(Problem) Find the lines of data that contain the string "backbone", then list them.

##########

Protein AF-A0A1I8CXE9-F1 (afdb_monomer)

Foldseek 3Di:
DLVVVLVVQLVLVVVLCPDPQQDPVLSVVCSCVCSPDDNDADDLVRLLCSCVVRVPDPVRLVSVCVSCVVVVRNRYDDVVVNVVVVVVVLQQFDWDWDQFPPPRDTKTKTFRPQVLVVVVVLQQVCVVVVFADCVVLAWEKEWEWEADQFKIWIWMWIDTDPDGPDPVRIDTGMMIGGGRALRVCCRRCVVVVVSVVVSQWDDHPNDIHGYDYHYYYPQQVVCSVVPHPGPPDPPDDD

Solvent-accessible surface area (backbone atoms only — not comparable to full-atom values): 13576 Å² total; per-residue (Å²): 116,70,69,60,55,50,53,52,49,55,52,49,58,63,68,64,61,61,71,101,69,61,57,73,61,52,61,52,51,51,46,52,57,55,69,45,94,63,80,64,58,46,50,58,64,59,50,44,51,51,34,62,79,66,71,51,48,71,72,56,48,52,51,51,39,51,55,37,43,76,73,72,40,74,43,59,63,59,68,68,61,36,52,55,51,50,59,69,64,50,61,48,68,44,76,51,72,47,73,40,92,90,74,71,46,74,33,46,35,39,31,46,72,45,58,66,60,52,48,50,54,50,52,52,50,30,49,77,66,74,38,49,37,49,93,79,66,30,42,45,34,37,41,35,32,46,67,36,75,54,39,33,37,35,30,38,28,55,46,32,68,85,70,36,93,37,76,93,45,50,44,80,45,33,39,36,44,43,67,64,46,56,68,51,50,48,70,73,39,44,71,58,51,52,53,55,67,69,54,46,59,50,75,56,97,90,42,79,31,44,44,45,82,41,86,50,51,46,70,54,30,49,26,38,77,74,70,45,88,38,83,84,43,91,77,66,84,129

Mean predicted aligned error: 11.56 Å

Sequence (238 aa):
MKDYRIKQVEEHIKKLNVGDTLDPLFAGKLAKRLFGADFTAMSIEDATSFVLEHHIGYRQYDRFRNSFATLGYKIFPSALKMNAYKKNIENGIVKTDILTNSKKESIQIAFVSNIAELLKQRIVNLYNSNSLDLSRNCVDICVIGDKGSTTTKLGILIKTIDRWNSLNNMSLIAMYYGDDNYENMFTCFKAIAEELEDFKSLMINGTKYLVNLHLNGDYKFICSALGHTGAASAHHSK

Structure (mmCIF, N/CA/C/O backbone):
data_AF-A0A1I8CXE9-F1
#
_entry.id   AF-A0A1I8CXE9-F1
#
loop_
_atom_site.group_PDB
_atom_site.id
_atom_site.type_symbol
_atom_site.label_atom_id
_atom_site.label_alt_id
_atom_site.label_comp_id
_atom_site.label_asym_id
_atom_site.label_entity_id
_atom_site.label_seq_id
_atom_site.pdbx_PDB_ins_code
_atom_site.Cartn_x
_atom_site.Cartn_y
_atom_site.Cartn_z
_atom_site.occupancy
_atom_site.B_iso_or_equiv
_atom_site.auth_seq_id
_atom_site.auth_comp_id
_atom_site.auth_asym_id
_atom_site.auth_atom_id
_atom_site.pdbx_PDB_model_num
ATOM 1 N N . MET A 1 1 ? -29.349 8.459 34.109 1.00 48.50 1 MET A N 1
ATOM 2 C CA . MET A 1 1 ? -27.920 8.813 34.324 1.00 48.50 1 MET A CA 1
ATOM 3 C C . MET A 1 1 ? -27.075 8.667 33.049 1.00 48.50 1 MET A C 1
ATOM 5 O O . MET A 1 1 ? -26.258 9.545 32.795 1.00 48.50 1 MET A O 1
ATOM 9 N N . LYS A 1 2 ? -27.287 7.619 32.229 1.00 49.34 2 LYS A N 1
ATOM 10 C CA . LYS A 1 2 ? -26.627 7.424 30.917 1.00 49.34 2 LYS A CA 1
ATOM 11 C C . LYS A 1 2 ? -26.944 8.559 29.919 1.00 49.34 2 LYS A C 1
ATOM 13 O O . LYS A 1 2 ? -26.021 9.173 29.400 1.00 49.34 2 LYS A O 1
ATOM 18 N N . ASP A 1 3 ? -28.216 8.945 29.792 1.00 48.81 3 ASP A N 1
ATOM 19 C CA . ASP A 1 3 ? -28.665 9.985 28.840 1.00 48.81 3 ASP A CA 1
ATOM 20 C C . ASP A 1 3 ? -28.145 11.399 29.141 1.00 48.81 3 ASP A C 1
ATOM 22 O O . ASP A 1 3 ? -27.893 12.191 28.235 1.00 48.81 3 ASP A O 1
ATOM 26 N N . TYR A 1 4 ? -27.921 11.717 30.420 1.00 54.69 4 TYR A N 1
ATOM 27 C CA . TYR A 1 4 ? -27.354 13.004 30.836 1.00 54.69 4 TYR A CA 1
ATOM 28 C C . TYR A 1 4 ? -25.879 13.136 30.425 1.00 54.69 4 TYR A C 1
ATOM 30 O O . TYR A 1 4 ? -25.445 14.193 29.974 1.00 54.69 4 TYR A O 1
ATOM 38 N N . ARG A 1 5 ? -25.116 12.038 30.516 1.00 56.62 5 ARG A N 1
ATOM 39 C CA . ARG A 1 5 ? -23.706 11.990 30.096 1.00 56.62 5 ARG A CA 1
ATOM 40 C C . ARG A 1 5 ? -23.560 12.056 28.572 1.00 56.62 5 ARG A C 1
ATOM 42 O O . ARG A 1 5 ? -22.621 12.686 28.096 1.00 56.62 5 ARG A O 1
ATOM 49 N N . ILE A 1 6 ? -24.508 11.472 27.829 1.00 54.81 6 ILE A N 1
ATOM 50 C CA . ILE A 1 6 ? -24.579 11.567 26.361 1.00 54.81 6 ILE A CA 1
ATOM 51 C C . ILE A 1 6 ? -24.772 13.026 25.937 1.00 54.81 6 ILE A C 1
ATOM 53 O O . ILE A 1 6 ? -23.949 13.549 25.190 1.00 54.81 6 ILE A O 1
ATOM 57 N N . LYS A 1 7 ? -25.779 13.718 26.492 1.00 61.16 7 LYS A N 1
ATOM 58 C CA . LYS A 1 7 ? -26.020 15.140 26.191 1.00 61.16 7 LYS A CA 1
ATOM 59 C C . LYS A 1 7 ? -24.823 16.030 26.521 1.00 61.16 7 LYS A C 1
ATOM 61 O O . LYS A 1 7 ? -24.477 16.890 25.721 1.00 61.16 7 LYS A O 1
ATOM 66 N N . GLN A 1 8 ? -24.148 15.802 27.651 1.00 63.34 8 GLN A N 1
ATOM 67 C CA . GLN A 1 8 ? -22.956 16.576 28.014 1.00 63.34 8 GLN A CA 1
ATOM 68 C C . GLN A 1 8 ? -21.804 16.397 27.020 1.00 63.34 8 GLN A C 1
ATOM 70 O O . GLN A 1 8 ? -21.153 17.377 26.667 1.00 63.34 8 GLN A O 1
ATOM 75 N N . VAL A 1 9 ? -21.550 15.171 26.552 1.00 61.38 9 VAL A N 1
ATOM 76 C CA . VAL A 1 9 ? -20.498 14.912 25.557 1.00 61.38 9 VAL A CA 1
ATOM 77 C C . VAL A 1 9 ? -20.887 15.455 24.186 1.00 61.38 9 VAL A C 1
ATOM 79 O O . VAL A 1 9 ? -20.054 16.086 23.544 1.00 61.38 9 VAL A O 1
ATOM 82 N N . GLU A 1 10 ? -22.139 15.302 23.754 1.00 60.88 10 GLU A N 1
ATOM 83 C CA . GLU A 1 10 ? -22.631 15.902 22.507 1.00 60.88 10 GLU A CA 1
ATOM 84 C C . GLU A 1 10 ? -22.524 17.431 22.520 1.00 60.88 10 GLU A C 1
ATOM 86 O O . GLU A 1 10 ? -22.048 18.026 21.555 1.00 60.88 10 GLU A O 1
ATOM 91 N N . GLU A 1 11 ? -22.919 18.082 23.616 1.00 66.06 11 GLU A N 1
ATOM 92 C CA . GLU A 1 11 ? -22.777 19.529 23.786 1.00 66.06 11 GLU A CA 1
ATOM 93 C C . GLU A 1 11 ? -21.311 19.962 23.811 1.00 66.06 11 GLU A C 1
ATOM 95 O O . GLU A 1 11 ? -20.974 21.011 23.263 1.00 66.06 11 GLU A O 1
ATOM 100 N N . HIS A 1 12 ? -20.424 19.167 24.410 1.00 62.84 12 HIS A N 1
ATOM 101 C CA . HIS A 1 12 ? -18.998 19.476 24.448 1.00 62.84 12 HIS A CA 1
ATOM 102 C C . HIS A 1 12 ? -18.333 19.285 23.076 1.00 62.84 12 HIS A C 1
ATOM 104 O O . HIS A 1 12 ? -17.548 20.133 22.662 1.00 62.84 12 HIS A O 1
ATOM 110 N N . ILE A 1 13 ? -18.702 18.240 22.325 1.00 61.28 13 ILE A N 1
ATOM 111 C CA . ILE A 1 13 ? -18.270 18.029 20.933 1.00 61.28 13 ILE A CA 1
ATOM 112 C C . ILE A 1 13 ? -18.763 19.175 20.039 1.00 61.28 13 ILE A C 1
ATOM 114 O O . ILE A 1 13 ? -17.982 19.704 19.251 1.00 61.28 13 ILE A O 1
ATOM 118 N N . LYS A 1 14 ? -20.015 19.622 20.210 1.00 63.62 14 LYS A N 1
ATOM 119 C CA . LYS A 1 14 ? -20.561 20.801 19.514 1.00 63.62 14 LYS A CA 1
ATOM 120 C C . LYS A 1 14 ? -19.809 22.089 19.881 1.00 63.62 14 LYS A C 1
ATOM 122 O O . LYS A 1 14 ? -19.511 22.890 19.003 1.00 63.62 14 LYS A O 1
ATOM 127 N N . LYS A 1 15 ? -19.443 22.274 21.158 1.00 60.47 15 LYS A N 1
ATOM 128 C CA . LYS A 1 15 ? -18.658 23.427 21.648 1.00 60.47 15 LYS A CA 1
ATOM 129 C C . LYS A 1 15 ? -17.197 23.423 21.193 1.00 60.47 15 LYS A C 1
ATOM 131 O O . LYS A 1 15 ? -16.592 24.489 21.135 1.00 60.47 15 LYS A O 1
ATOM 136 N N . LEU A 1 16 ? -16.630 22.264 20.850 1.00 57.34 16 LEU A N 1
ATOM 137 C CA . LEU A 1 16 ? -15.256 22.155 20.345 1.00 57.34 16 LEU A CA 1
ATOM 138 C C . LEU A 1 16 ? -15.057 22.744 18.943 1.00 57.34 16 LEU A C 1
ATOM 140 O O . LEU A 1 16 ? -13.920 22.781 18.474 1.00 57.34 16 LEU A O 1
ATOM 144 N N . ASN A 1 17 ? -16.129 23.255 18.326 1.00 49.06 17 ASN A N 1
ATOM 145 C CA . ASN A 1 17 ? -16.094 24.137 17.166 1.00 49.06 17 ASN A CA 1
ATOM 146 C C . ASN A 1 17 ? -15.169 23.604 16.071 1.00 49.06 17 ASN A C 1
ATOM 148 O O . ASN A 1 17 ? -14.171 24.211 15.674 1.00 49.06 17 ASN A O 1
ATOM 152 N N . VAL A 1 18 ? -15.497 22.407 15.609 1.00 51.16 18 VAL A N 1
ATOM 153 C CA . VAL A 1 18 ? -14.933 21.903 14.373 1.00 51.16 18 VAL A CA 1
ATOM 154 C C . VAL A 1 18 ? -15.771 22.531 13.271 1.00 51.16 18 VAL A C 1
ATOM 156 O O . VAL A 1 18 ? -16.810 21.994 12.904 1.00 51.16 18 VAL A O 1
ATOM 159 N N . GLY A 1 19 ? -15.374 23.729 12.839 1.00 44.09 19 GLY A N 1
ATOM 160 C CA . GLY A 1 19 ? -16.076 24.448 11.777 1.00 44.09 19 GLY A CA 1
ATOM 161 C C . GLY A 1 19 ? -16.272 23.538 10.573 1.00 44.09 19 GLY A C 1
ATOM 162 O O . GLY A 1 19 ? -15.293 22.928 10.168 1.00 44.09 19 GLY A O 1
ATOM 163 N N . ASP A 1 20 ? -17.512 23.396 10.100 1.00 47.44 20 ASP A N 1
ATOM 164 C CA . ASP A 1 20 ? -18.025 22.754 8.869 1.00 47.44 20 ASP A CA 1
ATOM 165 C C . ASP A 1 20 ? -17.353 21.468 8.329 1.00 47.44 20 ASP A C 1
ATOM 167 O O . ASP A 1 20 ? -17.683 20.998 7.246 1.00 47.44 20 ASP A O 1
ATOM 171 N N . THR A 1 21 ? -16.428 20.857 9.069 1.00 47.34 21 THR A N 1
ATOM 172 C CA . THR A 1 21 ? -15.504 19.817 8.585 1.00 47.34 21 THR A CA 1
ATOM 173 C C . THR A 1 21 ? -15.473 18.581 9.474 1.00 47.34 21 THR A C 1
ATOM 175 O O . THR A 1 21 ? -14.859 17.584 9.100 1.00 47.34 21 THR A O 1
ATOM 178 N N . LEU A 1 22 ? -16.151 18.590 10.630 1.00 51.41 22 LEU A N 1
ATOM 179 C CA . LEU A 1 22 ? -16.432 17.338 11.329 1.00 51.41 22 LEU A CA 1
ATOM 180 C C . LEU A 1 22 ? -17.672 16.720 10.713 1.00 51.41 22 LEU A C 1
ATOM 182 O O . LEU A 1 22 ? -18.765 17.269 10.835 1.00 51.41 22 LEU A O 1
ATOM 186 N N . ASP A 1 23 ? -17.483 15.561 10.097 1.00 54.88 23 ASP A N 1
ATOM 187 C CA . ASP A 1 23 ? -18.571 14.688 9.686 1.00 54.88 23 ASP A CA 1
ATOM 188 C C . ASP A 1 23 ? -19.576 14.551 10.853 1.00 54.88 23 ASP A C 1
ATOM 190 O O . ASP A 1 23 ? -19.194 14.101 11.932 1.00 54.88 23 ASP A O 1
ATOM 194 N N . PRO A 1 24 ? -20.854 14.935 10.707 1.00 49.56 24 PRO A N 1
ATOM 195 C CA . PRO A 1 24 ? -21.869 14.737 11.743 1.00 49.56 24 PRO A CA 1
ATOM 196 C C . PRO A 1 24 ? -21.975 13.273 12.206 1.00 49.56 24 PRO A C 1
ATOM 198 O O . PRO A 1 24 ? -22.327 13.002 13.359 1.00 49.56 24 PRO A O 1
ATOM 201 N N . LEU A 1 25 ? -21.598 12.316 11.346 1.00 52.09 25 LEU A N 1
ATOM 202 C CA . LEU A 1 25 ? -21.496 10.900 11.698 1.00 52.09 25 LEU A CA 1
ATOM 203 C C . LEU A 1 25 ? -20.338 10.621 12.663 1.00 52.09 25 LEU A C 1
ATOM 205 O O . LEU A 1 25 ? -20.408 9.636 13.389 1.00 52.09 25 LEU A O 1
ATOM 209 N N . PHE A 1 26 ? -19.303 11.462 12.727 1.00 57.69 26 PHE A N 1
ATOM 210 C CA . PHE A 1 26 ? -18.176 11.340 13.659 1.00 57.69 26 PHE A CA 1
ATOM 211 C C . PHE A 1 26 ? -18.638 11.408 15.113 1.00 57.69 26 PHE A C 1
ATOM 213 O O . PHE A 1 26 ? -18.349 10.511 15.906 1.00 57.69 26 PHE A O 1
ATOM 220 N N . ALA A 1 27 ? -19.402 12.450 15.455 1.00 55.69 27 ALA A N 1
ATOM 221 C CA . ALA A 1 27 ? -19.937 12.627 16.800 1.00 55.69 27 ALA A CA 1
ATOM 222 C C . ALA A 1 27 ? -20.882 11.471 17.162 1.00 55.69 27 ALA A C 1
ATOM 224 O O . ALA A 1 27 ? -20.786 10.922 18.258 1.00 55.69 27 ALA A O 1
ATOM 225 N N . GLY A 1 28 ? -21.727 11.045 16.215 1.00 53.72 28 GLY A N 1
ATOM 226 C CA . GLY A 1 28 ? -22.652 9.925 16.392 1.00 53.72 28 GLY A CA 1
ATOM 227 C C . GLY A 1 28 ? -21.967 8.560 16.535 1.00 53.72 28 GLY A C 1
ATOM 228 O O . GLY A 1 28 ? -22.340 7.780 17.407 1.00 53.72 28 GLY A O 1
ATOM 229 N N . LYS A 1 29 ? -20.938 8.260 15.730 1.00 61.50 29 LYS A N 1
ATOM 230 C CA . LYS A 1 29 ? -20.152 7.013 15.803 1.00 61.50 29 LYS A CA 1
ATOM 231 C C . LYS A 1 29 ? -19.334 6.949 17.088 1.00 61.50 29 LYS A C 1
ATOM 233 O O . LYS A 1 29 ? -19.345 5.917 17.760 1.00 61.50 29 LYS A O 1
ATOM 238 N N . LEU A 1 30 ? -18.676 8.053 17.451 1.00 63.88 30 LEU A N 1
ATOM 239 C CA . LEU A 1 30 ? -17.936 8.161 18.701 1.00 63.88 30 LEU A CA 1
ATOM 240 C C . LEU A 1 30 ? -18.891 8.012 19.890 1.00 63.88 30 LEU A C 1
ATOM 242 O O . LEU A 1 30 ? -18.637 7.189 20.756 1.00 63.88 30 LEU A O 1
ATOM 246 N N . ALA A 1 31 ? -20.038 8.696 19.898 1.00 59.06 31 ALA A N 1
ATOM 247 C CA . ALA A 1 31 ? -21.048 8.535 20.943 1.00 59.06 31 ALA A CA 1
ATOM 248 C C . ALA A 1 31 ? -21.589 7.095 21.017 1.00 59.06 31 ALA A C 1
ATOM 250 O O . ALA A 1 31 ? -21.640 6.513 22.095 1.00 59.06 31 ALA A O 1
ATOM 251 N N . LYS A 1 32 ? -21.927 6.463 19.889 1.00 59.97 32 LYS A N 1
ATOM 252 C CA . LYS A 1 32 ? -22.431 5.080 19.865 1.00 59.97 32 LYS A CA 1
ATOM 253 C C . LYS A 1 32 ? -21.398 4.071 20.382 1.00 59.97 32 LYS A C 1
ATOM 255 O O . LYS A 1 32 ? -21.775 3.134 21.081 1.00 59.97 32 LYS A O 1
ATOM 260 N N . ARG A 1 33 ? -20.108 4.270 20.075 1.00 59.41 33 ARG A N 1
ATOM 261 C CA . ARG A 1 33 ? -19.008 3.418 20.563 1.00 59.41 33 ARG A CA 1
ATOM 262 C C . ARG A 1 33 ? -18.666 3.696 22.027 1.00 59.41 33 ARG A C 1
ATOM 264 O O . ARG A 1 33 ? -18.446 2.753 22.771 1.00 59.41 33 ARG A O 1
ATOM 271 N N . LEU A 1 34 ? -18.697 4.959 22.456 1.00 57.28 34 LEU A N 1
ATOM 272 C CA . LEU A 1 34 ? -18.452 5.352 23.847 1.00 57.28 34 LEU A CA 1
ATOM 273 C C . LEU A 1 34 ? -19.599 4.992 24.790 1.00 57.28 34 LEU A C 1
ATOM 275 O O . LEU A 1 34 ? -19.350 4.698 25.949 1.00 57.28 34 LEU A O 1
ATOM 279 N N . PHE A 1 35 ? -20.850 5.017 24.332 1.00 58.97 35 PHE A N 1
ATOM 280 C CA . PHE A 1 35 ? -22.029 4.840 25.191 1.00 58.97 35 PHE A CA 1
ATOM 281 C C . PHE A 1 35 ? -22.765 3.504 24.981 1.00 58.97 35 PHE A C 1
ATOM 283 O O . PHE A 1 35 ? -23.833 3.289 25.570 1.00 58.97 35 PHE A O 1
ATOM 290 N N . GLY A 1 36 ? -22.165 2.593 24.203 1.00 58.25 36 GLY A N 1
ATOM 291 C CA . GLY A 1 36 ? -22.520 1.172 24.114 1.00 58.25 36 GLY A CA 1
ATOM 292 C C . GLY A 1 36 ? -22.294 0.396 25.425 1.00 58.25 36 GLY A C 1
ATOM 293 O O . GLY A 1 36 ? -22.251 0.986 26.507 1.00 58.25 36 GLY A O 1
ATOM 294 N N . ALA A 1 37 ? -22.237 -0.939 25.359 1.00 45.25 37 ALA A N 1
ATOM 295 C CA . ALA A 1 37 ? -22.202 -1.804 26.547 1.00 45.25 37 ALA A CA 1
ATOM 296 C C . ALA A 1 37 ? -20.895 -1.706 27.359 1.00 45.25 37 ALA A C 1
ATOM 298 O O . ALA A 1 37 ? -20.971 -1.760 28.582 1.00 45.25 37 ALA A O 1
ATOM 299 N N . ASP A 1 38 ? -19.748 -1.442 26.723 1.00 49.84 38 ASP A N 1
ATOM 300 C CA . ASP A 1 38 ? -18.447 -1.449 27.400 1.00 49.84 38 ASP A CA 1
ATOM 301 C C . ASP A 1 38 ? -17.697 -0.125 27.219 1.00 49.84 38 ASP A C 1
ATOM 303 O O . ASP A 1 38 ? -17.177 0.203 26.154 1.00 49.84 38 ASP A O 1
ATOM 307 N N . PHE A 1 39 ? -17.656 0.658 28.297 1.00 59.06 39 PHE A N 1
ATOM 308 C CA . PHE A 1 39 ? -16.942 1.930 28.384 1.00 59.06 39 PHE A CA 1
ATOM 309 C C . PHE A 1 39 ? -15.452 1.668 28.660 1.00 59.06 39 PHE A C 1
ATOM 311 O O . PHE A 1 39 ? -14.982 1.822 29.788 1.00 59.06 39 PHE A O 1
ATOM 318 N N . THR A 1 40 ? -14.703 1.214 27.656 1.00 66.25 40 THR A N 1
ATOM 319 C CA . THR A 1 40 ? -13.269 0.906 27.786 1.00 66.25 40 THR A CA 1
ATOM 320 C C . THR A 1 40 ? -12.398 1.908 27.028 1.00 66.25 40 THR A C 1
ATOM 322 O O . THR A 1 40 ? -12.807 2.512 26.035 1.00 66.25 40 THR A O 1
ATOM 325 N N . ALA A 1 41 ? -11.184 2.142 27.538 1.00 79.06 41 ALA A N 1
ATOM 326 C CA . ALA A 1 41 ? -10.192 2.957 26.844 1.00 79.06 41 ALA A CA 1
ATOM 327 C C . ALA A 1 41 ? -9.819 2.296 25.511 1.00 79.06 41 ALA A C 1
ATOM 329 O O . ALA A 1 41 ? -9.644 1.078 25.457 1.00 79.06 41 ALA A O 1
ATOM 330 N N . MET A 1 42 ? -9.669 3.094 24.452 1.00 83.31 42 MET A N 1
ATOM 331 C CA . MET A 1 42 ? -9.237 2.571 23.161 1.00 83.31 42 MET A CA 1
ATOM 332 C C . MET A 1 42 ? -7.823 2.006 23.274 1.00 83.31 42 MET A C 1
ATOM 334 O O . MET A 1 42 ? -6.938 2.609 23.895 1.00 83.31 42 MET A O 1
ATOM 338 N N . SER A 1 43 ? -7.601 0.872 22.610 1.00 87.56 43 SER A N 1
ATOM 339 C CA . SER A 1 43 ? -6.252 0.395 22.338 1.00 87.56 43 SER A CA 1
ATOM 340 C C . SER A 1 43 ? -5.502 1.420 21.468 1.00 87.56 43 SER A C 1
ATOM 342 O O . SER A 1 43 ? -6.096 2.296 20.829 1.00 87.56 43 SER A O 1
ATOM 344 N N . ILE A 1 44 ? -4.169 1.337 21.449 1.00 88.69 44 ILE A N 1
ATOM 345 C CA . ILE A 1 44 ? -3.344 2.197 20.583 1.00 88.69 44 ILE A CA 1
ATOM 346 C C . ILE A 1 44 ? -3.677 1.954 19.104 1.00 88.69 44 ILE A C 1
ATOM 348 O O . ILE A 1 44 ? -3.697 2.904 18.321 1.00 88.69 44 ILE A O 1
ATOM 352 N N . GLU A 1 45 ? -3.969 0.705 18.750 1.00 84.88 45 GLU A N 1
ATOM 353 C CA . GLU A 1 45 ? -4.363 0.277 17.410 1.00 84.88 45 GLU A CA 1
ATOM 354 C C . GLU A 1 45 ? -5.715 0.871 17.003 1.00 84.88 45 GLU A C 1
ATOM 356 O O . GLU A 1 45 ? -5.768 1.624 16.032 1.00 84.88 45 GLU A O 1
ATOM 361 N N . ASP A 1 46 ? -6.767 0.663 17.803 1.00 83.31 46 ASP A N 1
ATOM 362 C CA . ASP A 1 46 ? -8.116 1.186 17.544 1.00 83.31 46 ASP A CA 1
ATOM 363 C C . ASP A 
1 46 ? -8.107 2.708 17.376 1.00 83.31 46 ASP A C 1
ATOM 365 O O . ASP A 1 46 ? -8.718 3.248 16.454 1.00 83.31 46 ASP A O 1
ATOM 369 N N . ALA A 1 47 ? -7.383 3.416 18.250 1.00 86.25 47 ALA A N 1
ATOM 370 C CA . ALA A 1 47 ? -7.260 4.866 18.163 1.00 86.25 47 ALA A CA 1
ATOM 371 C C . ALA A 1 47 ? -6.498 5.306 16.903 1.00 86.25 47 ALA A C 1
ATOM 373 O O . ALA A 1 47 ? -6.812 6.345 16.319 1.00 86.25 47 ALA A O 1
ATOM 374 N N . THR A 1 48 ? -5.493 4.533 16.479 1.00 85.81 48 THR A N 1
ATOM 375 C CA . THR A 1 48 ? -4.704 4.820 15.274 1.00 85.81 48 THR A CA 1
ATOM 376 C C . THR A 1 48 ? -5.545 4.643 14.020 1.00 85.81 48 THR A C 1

##########

(Solution for this task)
Solvent-accessible surface area (backbone atoms only — not comparable to full-atom values): 13576 Å² total; per-residue (Å²): 116,70,69,60,55,50,53,52,49,55,52,49,58,63,68,64,61,61,71,101,69,61,57,73,61,52,61,52,51,51,46,52,57,55,69,45,94,63,80,64,58,46,50,58,64,59,50,44,51,51,34,62,79,66,71,51,48,71,72,56,48,52,51,51,39,51,55,37,43,76,73,72,40,74,43,59,63,59,68,68,61,36,52,55,51,50,59,69,64,50,61,48,68,44,76,51,72,47,73,40,92,90,74,71,46,74,33,46,35,39,31,46,72,45,58,66,60,52,48,50,54,50,52,52,50,30,49,77,66,74,38,49,37,49,93,79,66,30,42,45,34,37,41,35,32,46,67,36,75,54,39,33,37,35,30,38,28,55,46,32,68,85,70,36,93,37,76,93,45,50,44,80,45,33,39,36,44,43,67,64,46,56,68,51,50,48,70,73,39,44,71,58,51,52,53,55,67,69,54,46,59,50,75,56,97,90,42,79,31,44,44,45,82,41,86,50,51,46,70,54,30,49,26,38,77,74,70,45,88,38,83,84,43,91,77,66,84,129
Structure (mmCIF, N/CA/C/O backbone):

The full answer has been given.